On October 23, 2008 , Alan Greenspan in testimony before Congress called the subprime mortgage practices leading up to the crisis a “flaw in the model …that defines how the world works.” He said this left him in a “state of shocked disbelief.” Banking officials failed to protect their shareholders from their bad loan decisions. “A critical pillar to market competition and free markets did break down,” said Greenspan. “I still do not fully understand how it happened.”
This note explains how it happened, and agrees with personal and common experience in describing the “flaw.” Three unexamined failures of the model lead to the practical results recently seen:
(A) The finiteness of the competing selections available in the real world results in some dimensions of optimization not being available.
(B) The universal use of one measure of predicted value results in one such dimension being parallel to that measure under reasonable assumptions. Small-angle variation in that one measure is shown not to solve this problem.
(C) The availability of the same search space to all computers creates a phenomenon of “compulsory moral hazard” in corporate structures that makes the dysfunction of (B) likely to happen.

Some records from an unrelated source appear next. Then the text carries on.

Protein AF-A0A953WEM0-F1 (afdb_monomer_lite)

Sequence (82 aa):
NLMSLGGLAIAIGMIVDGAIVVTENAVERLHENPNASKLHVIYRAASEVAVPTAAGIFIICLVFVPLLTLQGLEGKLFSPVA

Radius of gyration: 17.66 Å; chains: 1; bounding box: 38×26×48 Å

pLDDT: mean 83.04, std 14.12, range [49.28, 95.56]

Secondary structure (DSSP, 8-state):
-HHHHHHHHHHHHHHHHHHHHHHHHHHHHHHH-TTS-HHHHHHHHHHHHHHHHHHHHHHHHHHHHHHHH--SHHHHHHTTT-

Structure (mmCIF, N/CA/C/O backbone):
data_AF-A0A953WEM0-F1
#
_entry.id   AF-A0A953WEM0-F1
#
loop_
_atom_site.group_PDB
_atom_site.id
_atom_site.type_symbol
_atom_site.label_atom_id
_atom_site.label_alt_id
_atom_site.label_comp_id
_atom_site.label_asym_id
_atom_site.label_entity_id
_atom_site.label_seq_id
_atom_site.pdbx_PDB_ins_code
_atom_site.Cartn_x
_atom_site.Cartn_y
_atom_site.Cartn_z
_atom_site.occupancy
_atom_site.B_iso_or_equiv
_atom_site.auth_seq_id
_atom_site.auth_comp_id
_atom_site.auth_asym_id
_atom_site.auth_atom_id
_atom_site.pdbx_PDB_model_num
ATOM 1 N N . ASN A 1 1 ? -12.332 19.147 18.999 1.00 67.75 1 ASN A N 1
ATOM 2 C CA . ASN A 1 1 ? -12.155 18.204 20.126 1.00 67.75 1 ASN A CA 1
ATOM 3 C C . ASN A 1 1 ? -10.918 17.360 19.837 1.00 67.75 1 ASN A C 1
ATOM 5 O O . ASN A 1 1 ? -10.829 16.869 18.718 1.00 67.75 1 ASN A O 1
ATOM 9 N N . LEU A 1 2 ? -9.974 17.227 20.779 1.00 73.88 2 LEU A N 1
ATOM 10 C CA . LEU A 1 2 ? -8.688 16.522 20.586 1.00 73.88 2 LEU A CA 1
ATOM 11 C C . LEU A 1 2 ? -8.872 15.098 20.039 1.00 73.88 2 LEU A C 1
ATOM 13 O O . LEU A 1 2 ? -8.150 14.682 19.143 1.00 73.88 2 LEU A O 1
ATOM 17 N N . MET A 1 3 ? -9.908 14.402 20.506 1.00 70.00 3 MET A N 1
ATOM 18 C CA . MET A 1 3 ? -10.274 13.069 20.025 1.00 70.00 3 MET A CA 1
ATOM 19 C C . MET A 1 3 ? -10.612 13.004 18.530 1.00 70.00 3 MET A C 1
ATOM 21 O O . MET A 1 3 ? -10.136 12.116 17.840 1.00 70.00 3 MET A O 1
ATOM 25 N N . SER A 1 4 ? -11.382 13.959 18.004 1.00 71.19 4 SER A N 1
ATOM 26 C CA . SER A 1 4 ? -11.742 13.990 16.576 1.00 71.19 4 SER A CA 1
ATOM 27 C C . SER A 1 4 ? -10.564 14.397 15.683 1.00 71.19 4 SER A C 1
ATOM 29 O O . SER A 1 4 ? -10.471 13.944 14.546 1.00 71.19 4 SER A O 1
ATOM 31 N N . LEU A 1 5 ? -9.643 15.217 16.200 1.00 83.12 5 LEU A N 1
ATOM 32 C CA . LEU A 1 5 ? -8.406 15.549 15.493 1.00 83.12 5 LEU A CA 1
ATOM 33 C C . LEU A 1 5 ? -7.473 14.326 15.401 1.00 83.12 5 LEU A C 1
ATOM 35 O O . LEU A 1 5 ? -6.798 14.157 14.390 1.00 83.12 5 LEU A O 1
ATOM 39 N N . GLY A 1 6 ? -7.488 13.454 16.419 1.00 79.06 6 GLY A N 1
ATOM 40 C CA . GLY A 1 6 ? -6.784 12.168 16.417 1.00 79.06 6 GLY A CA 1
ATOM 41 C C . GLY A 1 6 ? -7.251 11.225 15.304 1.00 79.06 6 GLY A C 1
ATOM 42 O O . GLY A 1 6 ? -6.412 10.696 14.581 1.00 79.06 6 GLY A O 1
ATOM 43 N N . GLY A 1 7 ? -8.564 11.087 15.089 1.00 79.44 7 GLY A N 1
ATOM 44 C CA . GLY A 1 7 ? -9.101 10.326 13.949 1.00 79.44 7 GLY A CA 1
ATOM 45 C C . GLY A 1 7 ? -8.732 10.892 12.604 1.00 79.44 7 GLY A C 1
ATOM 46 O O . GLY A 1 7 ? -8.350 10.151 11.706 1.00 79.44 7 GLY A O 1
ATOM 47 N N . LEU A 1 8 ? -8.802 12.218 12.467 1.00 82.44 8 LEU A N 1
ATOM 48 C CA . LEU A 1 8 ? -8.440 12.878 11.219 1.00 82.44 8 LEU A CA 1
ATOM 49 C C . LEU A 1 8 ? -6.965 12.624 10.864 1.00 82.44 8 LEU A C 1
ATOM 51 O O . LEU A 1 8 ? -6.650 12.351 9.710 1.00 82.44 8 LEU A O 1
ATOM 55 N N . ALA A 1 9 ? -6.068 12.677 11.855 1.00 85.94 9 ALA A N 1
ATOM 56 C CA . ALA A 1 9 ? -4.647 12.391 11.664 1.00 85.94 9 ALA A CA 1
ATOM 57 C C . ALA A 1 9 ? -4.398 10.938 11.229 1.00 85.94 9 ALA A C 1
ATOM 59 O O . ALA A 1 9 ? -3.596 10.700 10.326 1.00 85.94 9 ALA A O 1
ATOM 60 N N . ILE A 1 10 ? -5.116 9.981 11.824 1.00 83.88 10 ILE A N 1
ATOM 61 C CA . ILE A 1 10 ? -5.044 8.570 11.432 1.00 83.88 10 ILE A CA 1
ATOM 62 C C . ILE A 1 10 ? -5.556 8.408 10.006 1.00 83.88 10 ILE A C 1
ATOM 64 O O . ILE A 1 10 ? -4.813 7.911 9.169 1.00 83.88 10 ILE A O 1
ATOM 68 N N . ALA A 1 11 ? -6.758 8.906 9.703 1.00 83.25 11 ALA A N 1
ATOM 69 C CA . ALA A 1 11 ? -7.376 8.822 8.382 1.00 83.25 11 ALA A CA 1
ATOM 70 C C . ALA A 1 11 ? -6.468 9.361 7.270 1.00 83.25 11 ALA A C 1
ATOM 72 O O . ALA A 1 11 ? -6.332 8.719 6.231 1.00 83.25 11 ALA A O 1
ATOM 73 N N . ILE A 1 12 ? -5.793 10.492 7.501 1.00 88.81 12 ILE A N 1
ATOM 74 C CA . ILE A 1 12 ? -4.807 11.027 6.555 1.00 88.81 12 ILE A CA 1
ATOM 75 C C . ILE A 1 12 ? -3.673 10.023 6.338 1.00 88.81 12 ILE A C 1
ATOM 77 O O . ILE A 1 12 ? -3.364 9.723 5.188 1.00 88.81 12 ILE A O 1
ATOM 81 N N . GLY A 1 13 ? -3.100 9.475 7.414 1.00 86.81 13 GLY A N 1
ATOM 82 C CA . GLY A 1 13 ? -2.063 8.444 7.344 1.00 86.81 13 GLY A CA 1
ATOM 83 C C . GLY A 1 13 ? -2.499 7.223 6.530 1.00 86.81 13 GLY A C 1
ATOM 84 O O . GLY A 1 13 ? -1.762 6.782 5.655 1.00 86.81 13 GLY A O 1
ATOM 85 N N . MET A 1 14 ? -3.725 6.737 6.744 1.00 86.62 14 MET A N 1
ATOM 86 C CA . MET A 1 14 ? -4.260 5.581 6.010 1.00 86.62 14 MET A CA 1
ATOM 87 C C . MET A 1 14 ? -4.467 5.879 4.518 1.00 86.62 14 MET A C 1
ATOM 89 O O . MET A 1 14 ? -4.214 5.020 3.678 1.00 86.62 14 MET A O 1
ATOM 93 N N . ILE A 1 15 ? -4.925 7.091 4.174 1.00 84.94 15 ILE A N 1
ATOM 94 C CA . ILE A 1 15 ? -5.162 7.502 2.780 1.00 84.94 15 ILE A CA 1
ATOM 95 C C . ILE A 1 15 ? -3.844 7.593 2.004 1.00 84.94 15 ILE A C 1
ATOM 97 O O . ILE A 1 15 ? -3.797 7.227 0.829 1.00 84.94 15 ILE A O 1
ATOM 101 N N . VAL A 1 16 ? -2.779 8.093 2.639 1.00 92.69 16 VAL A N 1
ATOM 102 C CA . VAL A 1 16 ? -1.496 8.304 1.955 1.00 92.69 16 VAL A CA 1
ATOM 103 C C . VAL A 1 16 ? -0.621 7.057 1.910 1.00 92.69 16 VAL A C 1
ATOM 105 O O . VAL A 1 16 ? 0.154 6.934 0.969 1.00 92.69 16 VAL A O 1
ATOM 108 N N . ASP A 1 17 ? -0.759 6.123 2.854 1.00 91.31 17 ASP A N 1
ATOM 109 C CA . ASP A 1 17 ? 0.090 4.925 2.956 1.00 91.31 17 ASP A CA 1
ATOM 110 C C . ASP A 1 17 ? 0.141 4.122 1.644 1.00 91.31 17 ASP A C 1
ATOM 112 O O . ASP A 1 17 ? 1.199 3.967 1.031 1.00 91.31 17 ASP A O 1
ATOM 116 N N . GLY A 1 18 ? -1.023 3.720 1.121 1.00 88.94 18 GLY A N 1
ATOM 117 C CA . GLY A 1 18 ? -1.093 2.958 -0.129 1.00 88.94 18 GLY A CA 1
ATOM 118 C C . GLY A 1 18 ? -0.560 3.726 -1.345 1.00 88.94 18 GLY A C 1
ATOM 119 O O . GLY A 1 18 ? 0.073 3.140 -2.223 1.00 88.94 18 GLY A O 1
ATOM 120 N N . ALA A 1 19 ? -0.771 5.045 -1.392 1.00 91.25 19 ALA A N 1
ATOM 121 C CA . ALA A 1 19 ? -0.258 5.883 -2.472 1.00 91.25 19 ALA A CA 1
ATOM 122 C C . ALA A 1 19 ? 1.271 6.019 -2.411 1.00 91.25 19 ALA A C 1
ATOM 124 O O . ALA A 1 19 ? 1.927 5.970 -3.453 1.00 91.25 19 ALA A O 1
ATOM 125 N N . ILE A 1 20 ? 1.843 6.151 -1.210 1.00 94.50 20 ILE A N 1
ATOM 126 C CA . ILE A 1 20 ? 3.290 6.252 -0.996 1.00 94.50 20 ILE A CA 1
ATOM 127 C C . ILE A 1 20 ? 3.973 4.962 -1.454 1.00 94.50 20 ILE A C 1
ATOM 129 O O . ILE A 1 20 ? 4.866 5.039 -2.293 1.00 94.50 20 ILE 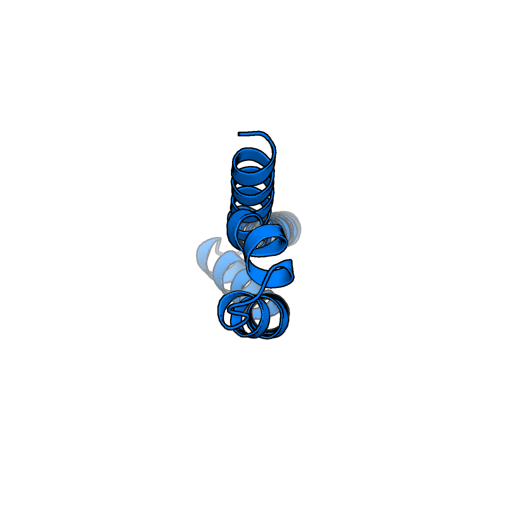A O 1
ATOM 133 N N .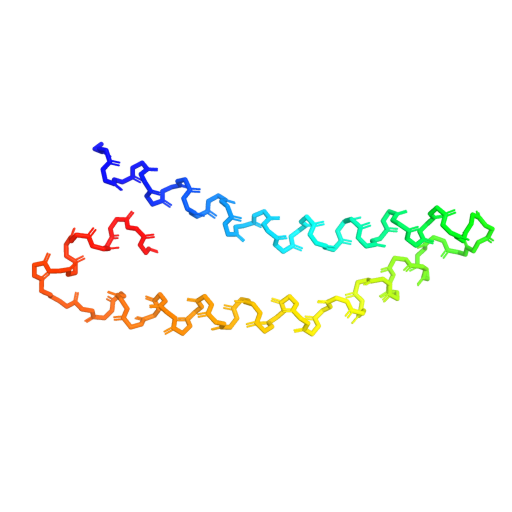 VAL A 1 21 ? 3.488 3.791 -1.021 1.00 94.81 21 VAL A N 1
ATOM 134 C CA . VAL A 1 21 ? 4.066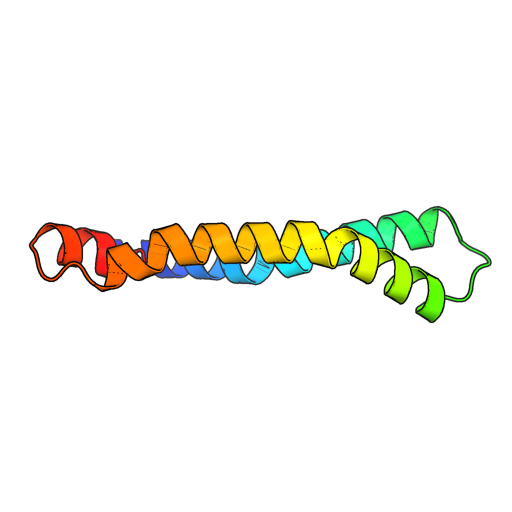 2.483 -1.395 1.00 94.81 21 VAL A CA 1
ATOM 135 C C . VAL A 1 21 ? 4.099 2.280 -2.915 1.00 94.81 21 VAL A C 1
ATOM 137 O O . VAL A 1 21 ? 5.115 1.864 -3.475 1.00 94.81 21 VAL A O 1
ATOM 140 N N . VAL A 1 22 ? 3.004 2.599 -3.615 1.00 94.44 22 VAL A N 1
ATOM 141 C CA . VAL A 1 22 ? 2.937 2.465 -5.081 1.00 94.44 22 VAL A CA 1
ATOM 142 C C . VAL A 1 22 ? 3.869 3.455 -5.777 1.00 94.44 22 VAL A C 1
ATOM 144 O O . VAL A 1 22 ? 4.531 3.098 -6.753 1.00 94.44 22 VAL A O 1
ATOM 147 N N . THR A 1 23 ? 3.928 4.695 -5.287 1.00 94.62 23 THR A N 1
ATOM 148 C CA . THR A 1 23 ? 4.749 5.747 -5.898 1.00 94.62 23 THR A CA 1
ATOM 149 C C . THR A 1 23 ? 6.237 5.469 -5.705 1.00 94.62 23 THR A C 1
ATOM 151 O O . THR A 1 23 ? 7.003 5.617 -6.654 1.00 94.62 23 THR A O 1
ATOM 154 N N . GLU A 1 24 ? 6.646 5.017 -4.520 1.00 95.56 24 GLU A N 1
ATOM 155 C CA . GLU A 1 24 ? 8.034 4.674 -4.207 1.00 95.56 24 GLU A CA 1
ATOM 156 C C . GLU A 1 24 ? 8.533 3.523 -5.089 1.00 95.56 24 GLU A C 1
ATOM 158 O O . GLU A 1 24 ? 9.528 3.691 -5.795 1.00 95.56 24 GLU A O 1
ATOM 163 N N . ASN A 1 25 ? 7.770 2.424 -5.183 1.00 95.25 25 ASN A N 1
ATOM 164 C CA . ASN A 1 25 ? 8.134 1.301 -6.053 1.00 95.25 25 ASN A CA 1
ATOM 165 C C . ASN A 1 25 ? 8.161 1.704 -7.540 1.00 95.25 25 ASN A C 1
ATOM 167 O O . ASN A 1 25 ? 9.026 1.275 -8.302 1.00 95.25 25 ASN A O 1
ATOM 171 N N . ALA A 1 26 ? 7.233 2.558 -7.989 1.00 94.44 26 ALA A N 1
ATOM 172 C CA . ALA A 1 26 ? 7.232 3.043 -9.369 1.00 94.44 26 ALA A CA 1
ATOM 173 C C . ALA A 1 26 ? 8.463 3.908 -9.687 1.00 94.44 26 ALA A C 1
ATOM 175 O O . ALA A 1 26 ? 9.054 3.758 -10.759 1.00 94.44 26 ALA A O 1
ATOM 176 N N . VAL A 1 27 ? 8.856 4.800 -8.771 1.00 94.69 27 VAL A N 1
ATOM 177 C CA . VAL A 1 27 ? 10.042 5.656 -8.924 1.00 94.69 27 VAL A CA 1
ATOM 178 C C . VAL A 1 27 ? 11.322 4.822 -8.902 1.00 94.69 27 VAL A C 1
ATOM 180 O O . VAL A 1 27 ? 12.178 5.020 -9.765 1.00 94.69 27 VAL A O 1
ATOM 183 N N . GLU A 1 28 ? 11.431 3.854 -7.991 1.00 94.44 28 GLU A N 1
ATOM 184 C CA . GLU A 1 28 ? 12.560 2.921 -7.920 1.00 94.44 28 GLU A CA 1
ATOM 185 C C . GLU A 1 28 ? 12.739 2.169 -9.248 1.00 94.44 28 GLU A C 1
ATOM 187 O O . GLU A 1 28 ? 13.800 2.238 -9.873 1.00 94.44 28 GLU A O 1
ATOM 192 N N . ARG A 1 29 ? 11.670 1.561 -9.779 1.00 93.56 29 ARG A N 1
ATOM 193 C CA . ARG A 1 29 ? 11.749 0.807 -11.042 1.00 93.56 29 ARG A CA 1
ATOM 194 C C . ARG A 1 29 ? 11.993 1.666 -12.271 1.00 93.56 29 ARG A C 1
ATOM 196 O O . ARG A 1 29 ? 12.622 1.190 -13.220 1.00 93.56 29 ARG A O 1
ATOM 203 N N . LEU A 1 30 ? 11.530 2.916 -12.275 1.00 93.44 30 LEU A N 1
ATOM 204 C CA . LEU A 1 30 ? 11.851 3.875 -13.333 1.00 93.44 30 LEU A CA 1
ATOM 205 C C . LEU A 1 30 ? 13.331 4.270 -13.318 1.00 93.44 30 LEU A C 1
ATOM 207 O O . LEU A 1 30 ? 13.913 4.422 -14.392 1.00 93.44 30 LEU A O 1
ATOM 211 N N . HIS A 1 31 ? 13.945 4.404 -12.139 1.00 92.56 31 HIS A N 1
ATOM 212 C CA . HIS A 1 31 ? 15.381 4.665 -12.022 1.00 92.56 31 HIS A CA 1
ATOM 213 C C . HIS A 1 31 ? 16.233 3.469 -12.460 1.00 92.56 31 HIS A C 1
ATOM 215 O O . HIS A 1 31 ? 17.252 3.665 -13.119 1.00 92.56 31 HIS A O 1
ATOM 221 N N . GLU A 1 32 ? 15.807 2.243 -12.159 1.00 92.38 32 GLU A N 1
ATOM 222 C CA . GLU A 1 32 ? 16.504 1.025 -12.595 1.00 92.38 32 GLU A CA 1
ATOM 223 C C . GLU A 1 32 ? 16.385 0.764 -14.105 1.00 92.38 32 GLU A C 1
ATOM 225 O O . GLU A 1 32 ? 17.265 0.149 -14.706 1.00 92.38 32 GLU A O 1
ATOM 230 N N . ASN A 1 33 ? 15.306 1.237 -14.742 1.00 89.44 33 ASN A N 1
ATOM 231 C CA . ASN A 1 33 ? 14.990 0.954 -16.145 1.00 89.44 33 ASN A CA 1
ATOM 232 C C . ASN A 1 33 ? 14.838 2.240 -16.987 1.00 89.44 33 ASN A C 1
ATOM 234 O O . ASN A 1 33 ? 13.774 2.469 -17.572 1.00 89.44 33 ASN A O 1
ATOM 238 N N . PRO A 1 34 ? 15.893 3.069 -17.128 1.00 84.81 34 PRO A N 1
ATOM 239 C CA . PRO A 1 34 ? 15.797 4.400 -17.739 1.00 84.81 34 PRO A CA 1
ATOM 240 C C . PRO A 1 34 ? 15.409 4.388 -19.228 1.00 84.81 34 PRO A C 1
ATOM 242 O O . PRO A 1 34 ? 14.860 5.365 -19.732 1.00 84.81 34 PRO A O 1
ATOM 245 N N . ASN A 1 35 ? 15.668 3.280 -19.932 1.00 90.19 35 ASN A N 1
ATOM 246 C CA . ASN A 1 35 ? 15.384 3.124 -21.365 1.00 90.19 35 ASN A CA 1
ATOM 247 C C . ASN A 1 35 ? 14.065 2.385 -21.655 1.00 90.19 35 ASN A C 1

As a result, the small world of universal communications has a predictable effect of positive-feedback surges leading to universal market failure. The key to damping out this phenomenon is to attack (B) at its source, the understanding of value. Sovereign wealth funds and analogues can serve to lead this damping project.
The three phenomena listed in the Summary are easy to explain, and the first two are easy to quantify in mathematical terms. They fall into the category of simplifying assumptions made in standard economic theory, which in this case prove inadequate to insure rationality. The third phenomenon of “compulsory moral hazard” is not so easy to quantify, but is a matter of common experience among those familiar with the employer/employee relationship in a stratified or labor-surplus environment.
The nonsense equation
|3 = ∞|
is a consequence of the economic theory of optimizing value through competition, if it is applied to the classical array of three car manufacturers, General Motors, Chrysler and Ford. The smooth curves (actually hypersurfaces) used as hypotheses for the optimizations have an infinite number of points, which do not correspond to anything in a real customer’s world — even if we allow for multiple models.
They are used because finite mathematics is much more difficult than calculus of smooth curves. However, when the effective number of different choices becomes small, optimization falls afoul of a trivial property of linear dependence in multi-dimensional space, which I will call quality collapse.
For ease of understanding, space and optimization are taken to be linear, in a standard multidimensional Hilbert space (conveniently self-dual using the concept of perpendicularity). This makes sense locally in any smooth model, and manifold arguments can extend it to curvilinear cases.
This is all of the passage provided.